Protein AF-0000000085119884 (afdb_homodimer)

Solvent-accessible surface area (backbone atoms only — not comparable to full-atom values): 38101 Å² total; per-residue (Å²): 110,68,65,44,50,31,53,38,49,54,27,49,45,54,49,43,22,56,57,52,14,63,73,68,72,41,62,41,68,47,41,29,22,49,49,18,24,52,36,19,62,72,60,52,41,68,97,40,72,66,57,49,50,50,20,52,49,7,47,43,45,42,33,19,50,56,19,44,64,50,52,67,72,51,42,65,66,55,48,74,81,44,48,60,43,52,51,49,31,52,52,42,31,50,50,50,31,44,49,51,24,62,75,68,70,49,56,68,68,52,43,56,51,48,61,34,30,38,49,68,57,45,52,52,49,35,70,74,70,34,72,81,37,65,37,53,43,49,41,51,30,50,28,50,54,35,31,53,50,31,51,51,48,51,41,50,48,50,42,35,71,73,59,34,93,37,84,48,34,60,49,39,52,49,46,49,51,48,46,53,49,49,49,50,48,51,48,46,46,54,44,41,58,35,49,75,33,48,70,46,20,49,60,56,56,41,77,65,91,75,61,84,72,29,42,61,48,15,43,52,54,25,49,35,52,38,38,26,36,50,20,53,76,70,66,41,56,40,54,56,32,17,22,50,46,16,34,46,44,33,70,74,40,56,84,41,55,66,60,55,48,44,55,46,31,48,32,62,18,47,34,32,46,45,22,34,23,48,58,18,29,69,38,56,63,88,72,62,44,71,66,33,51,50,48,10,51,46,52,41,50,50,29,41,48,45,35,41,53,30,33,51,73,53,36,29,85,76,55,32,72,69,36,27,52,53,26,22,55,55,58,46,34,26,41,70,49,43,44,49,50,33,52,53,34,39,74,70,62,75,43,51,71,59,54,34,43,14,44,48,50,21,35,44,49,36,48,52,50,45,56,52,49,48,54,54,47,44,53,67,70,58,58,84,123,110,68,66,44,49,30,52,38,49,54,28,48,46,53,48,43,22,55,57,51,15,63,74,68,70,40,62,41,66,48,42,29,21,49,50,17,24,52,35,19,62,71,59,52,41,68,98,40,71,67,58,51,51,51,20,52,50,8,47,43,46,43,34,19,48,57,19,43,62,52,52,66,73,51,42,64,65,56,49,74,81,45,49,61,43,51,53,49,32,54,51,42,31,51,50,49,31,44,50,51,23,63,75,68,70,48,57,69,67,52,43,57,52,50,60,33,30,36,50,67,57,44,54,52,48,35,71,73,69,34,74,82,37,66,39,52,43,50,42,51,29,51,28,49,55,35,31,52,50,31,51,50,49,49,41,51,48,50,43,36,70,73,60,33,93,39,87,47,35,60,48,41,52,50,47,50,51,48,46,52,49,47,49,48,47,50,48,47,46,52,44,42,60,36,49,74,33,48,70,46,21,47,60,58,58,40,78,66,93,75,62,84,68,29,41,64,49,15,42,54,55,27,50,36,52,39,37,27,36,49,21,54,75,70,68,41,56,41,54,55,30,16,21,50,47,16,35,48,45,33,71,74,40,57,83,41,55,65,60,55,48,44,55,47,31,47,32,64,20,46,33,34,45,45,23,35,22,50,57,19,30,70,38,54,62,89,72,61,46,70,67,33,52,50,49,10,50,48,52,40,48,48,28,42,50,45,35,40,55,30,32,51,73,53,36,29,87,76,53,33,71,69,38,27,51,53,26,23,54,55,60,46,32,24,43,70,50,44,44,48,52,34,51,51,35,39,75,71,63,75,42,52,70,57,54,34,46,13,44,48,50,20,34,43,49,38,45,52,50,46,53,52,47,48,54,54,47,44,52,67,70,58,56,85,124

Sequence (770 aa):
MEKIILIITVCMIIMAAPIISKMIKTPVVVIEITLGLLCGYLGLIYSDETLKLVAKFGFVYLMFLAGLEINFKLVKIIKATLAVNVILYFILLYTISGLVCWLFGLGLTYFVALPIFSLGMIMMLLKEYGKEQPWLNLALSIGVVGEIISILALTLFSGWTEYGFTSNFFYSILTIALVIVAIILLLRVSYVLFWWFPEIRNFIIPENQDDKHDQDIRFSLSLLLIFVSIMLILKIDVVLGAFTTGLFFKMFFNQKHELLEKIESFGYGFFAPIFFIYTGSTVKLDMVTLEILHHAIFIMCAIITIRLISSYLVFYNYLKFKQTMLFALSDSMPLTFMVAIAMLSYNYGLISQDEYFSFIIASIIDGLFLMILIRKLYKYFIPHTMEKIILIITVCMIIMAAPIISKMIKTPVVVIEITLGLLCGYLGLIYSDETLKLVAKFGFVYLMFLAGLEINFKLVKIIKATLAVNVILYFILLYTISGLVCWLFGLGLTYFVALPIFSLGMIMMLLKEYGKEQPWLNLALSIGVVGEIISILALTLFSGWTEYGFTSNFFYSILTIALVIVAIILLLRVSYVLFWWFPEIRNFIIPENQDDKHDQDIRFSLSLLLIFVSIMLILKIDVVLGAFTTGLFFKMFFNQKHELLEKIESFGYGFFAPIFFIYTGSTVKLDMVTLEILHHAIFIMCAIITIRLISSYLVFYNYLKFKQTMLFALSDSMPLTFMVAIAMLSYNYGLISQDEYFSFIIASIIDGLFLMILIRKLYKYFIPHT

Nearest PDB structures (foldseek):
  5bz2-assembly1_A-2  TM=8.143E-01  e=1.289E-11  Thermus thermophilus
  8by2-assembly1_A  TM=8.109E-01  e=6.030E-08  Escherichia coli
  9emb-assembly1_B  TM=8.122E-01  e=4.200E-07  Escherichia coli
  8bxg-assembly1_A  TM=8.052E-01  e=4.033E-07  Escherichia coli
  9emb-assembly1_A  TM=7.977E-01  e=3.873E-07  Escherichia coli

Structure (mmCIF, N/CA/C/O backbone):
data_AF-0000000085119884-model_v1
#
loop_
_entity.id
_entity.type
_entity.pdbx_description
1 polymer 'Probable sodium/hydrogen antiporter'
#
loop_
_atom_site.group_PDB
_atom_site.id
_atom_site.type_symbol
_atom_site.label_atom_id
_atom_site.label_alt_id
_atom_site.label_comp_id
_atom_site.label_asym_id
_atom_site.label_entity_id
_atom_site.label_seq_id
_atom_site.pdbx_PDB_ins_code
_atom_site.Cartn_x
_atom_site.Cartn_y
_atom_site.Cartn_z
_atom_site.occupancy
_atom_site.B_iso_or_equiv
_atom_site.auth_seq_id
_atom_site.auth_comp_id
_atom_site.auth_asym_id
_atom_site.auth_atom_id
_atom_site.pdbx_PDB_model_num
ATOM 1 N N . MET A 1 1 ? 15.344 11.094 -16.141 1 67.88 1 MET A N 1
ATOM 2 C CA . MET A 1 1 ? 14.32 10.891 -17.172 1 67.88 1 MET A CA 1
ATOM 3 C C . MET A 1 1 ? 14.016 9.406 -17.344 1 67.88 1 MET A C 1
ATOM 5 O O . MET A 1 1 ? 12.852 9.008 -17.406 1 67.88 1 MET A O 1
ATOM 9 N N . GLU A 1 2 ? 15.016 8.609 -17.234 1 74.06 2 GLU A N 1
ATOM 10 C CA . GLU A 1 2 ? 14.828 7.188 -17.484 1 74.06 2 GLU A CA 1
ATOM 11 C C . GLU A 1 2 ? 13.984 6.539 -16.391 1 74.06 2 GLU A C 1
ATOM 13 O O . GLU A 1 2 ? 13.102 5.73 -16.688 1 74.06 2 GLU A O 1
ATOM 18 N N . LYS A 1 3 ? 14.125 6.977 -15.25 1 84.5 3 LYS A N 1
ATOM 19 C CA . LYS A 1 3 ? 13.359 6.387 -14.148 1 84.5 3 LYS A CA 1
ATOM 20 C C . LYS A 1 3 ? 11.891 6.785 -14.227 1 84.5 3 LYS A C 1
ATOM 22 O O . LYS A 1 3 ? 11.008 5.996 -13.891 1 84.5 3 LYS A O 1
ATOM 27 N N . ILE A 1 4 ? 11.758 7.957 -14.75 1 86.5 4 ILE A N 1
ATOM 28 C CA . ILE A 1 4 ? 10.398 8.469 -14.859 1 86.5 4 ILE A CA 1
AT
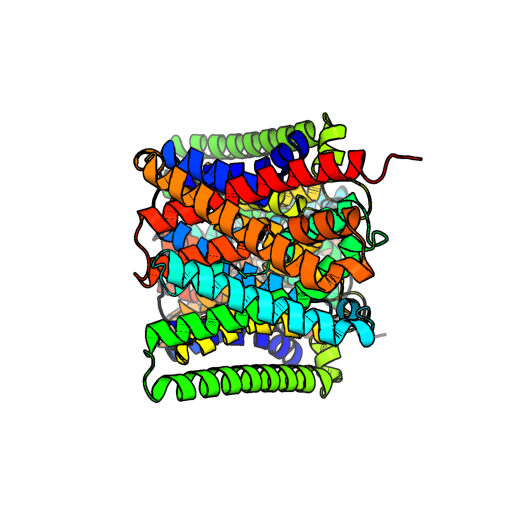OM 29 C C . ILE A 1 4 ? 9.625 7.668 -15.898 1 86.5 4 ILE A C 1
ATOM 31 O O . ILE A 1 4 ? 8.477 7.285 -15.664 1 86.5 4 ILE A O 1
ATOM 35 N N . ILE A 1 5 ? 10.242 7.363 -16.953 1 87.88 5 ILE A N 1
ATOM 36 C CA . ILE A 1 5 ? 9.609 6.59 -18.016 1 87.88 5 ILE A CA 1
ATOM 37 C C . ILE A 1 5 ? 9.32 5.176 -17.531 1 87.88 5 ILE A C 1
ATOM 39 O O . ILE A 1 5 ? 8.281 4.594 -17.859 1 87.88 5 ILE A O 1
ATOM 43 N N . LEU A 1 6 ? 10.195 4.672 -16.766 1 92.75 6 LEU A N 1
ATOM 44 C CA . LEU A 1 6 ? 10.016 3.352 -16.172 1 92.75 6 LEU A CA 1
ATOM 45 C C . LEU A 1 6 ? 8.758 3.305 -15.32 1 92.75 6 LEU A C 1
* * *
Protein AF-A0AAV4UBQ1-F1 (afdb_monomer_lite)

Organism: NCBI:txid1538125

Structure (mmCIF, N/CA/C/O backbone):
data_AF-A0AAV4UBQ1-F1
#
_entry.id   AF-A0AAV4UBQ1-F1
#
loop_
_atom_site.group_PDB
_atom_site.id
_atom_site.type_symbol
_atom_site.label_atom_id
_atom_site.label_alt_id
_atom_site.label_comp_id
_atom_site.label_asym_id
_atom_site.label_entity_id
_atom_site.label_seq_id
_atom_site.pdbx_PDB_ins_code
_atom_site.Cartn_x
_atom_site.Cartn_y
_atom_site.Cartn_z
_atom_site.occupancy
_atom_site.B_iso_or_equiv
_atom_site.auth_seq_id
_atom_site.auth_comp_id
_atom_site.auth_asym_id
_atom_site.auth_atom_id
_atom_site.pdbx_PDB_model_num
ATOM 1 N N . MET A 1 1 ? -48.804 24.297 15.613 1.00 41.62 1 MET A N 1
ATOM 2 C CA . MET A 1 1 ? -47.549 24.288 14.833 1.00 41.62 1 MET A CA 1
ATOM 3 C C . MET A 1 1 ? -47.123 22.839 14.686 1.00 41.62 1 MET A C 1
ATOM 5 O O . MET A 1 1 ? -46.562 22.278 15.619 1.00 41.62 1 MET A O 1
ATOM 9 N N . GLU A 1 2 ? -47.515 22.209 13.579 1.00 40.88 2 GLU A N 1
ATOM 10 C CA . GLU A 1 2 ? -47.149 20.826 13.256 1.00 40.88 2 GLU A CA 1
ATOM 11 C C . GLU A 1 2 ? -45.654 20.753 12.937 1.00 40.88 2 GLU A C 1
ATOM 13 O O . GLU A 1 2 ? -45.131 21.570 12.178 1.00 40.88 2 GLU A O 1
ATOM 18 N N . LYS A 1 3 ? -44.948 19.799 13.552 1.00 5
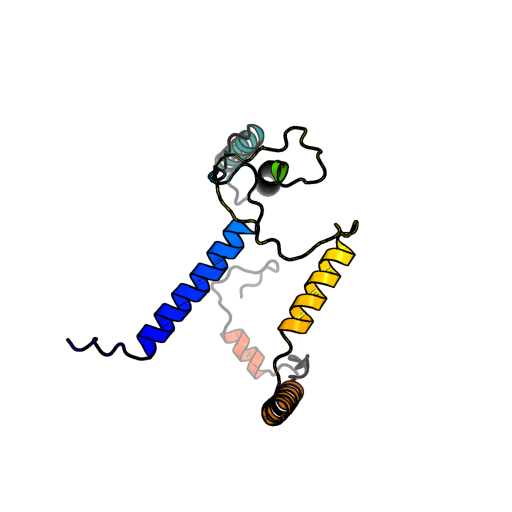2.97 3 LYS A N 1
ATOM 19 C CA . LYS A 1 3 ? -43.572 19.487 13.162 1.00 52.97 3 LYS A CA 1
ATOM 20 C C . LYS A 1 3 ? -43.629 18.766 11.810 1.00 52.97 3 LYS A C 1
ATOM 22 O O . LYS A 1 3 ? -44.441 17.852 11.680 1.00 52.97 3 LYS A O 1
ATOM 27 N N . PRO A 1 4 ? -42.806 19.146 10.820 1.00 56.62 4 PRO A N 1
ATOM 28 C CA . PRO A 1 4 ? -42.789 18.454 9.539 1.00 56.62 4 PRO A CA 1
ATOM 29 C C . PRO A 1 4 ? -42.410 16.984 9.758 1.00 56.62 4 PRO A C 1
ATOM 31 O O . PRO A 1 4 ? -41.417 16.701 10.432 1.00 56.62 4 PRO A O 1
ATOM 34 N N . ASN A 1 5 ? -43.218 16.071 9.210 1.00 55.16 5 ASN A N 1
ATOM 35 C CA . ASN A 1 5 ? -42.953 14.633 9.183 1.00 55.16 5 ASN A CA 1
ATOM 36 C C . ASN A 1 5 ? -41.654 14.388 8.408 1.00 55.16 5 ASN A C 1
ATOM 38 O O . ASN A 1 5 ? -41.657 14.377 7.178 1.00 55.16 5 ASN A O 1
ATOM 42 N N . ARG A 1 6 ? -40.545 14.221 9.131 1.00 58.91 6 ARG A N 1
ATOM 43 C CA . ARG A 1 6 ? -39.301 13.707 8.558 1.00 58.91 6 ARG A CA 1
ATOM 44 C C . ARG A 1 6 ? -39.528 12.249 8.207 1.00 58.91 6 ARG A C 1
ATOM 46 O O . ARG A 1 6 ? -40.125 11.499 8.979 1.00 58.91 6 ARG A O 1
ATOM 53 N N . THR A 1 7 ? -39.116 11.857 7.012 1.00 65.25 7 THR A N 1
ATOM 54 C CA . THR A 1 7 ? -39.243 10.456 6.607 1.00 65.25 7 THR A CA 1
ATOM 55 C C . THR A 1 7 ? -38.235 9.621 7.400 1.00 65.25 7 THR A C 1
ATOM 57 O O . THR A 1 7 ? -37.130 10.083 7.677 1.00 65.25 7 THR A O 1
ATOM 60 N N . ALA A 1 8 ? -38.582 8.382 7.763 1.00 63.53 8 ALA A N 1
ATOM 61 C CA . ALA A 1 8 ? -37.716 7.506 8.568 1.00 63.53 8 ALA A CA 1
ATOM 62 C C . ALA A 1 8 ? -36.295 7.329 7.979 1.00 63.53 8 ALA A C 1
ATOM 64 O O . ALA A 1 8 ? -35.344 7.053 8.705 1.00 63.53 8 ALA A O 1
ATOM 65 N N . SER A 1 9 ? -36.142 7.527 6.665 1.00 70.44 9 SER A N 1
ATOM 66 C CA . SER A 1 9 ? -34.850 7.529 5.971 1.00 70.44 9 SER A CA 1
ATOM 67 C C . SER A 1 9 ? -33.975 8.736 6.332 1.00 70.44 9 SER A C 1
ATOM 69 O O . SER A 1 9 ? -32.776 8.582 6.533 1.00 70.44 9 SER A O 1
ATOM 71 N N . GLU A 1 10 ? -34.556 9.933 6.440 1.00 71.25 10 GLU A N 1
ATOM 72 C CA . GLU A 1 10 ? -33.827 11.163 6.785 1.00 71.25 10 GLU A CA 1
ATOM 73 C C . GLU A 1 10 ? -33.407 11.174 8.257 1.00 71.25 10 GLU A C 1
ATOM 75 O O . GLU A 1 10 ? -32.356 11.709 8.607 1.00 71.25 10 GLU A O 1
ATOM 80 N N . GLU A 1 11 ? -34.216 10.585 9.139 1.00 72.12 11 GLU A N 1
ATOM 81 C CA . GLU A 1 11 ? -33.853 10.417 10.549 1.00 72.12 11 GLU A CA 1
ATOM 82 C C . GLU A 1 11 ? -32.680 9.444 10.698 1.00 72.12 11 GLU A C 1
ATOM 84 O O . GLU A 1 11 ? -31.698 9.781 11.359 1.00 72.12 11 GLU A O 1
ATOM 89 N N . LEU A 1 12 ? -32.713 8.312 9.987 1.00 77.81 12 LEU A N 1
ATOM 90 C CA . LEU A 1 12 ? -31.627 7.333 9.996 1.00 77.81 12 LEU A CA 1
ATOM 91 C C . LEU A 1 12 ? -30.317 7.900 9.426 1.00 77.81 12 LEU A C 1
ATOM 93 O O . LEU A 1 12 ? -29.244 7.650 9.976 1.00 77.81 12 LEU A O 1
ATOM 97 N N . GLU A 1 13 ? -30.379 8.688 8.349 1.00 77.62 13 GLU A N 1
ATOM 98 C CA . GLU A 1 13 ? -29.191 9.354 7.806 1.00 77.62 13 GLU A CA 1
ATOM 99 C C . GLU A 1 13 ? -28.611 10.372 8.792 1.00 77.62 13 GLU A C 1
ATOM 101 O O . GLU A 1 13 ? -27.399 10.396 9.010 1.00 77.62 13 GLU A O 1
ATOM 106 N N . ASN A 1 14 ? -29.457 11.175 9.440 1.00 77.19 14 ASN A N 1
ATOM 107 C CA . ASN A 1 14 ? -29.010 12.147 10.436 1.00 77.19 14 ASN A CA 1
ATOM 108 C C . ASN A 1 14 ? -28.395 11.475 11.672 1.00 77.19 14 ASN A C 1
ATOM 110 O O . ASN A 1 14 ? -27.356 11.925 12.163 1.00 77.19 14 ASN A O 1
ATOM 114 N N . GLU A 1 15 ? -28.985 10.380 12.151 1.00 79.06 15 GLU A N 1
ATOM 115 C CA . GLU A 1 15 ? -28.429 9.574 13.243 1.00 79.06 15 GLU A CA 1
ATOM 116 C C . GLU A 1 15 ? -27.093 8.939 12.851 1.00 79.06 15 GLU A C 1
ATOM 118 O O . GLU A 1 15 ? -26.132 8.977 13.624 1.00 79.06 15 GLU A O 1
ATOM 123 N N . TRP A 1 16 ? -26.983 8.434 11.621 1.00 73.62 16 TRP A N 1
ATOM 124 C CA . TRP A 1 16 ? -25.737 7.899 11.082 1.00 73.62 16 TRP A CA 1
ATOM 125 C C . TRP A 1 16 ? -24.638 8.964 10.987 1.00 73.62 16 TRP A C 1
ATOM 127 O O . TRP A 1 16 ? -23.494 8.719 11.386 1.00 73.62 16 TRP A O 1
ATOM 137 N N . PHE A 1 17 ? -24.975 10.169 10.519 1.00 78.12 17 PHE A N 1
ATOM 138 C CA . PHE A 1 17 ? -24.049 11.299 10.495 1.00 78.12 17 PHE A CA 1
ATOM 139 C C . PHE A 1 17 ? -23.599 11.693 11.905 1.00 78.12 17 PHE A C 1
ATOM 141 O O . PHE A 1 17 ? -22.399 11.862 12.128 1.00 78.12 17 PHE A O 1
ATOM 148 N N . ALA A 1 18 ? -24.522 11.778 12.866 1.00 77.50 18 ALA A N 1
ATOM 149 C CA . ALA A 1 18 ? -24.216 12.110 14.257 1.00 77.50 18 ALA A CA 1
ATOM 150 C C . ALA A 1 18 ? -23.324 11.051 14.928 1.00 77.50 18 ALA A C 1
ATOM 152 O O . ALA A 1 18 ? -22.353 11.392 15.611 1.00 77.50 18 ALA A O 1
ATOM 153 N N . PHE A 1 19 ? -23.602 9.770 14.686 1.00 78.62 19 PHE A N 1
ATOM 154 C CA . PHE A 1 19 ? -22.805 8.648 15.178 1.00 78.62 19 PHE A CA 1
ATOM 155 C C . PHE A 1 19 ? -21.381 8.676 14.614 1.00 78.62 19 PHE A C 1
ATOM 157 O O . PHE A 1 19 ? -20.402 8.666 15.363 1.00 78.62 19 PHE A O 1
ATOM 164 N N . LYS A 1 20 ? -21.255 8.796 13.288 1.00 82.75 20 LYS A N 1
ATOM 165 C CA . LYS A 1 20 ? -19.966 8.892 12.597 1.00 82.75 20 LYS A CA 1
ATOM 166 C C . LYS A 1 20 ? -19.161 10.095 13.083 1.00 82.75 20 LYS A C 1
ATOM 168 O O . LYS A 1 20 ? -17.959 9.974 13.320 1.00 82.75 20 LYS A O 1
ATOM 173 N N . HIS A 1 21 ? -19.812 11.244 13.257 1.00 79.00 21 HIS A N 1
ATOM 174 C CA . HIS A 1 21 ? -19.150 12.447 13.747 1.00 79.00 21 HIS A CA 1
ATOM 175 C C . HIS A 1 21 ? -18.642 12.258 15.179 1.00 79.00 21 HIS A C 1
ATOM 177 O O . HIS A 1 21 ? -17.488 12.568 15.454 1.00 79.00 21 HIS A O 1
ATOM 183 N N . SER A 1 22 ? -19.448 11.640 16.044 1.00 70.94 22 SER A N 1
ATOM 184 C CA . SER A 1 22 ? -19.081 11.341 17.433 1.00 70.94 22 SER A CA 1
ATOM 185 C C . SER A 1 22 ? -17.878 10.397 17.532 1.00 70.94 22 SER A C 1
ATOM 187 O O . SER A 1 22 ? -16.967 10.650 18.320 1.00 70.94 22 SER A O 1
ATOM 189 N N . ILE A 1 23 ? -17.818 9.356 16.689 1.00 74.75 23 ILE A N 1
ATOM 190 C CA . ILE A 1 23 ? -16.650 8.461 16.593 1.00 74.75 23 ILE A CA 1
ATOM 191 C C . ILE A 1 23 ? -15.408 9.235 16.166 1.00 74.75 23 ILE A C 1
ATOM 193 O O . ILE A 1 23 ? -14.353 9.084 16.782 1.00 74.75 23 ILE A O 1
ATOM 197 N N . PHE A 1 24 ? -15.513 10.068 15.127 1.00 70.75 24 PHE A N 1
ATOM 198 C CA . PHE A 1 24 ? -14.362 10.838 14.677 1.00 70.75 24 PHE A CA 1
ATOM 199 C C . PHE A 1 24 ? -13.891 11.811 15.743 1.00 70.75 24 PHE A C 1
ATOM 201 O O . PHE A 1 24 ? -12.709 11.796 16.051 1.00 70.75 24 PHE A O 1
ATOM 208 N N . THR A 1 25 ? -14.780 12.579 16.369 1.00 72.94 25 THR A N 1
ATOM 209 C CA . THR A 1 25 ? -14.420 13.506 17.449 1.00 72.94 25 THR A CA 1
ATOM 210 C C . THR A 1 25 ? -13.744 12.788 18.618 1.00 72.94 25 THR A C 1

**WORK TO COMPLETE**. Find the line with "ATOM 2 C CA . MET A 1 1 ? -47.549" in the data above, and from there retype each line exactly through the line with "ATOM 22 O O . LYS A 1 3 ? -44.441", skipping the pictures along the way.

**SOLUTION FOR THIS TASK**.
ATOM 2 C CA . MET A 1 1 ? -47.549 24.288 14.833 1.00 41.62 1 MET A CA 1
ATOM 3 C C . MET A 1 1 ? -47.123 22.839 14.686 1.00 41.62 1 MET A C 1
ATOM 5 O O . MET A 1 1 ? -46.562 22.278 15.619 1.00 41.62 1 MET A O 1
ATOM 9 N N . GLU A 1 2 ? -47.515 22.209 13.579 1.00 40.88 2 GLU A N 1
ATOM 10 C CA . GLU A 1 2 ? -47.149 20.826 13.256 1.00 40.88 2 GLU A CA 1
ATOM 11 C C . GLU A 1 2 ? -45.654 20.753 12.937 1.00 40.88 2 GLU A C 1
ATOM 13 O O . GLU A 1 2 ? -45.131 21.570 12.178 1.00 40.88 2 GLU A O 1
ATOM 18 N N . LYS A 1 3 ? -44.948 19.799 13.552 1.00 5
2.97 3 LYS A N 1
ATOM 19 C CA . LYS A 1 3 ? -43.572 19.487 13.162 1.00 52.97 3 LYS A CA 1
ATOM 20 C C . LYS A 1 3 ? -43.629 18.766 11.810 1.00 52.97 3 LYS A C 1
ATOM 22 O O . LYS A 1 3 ? -44.441 17.852 11.680 1.00 52.97 3 LYS A O 1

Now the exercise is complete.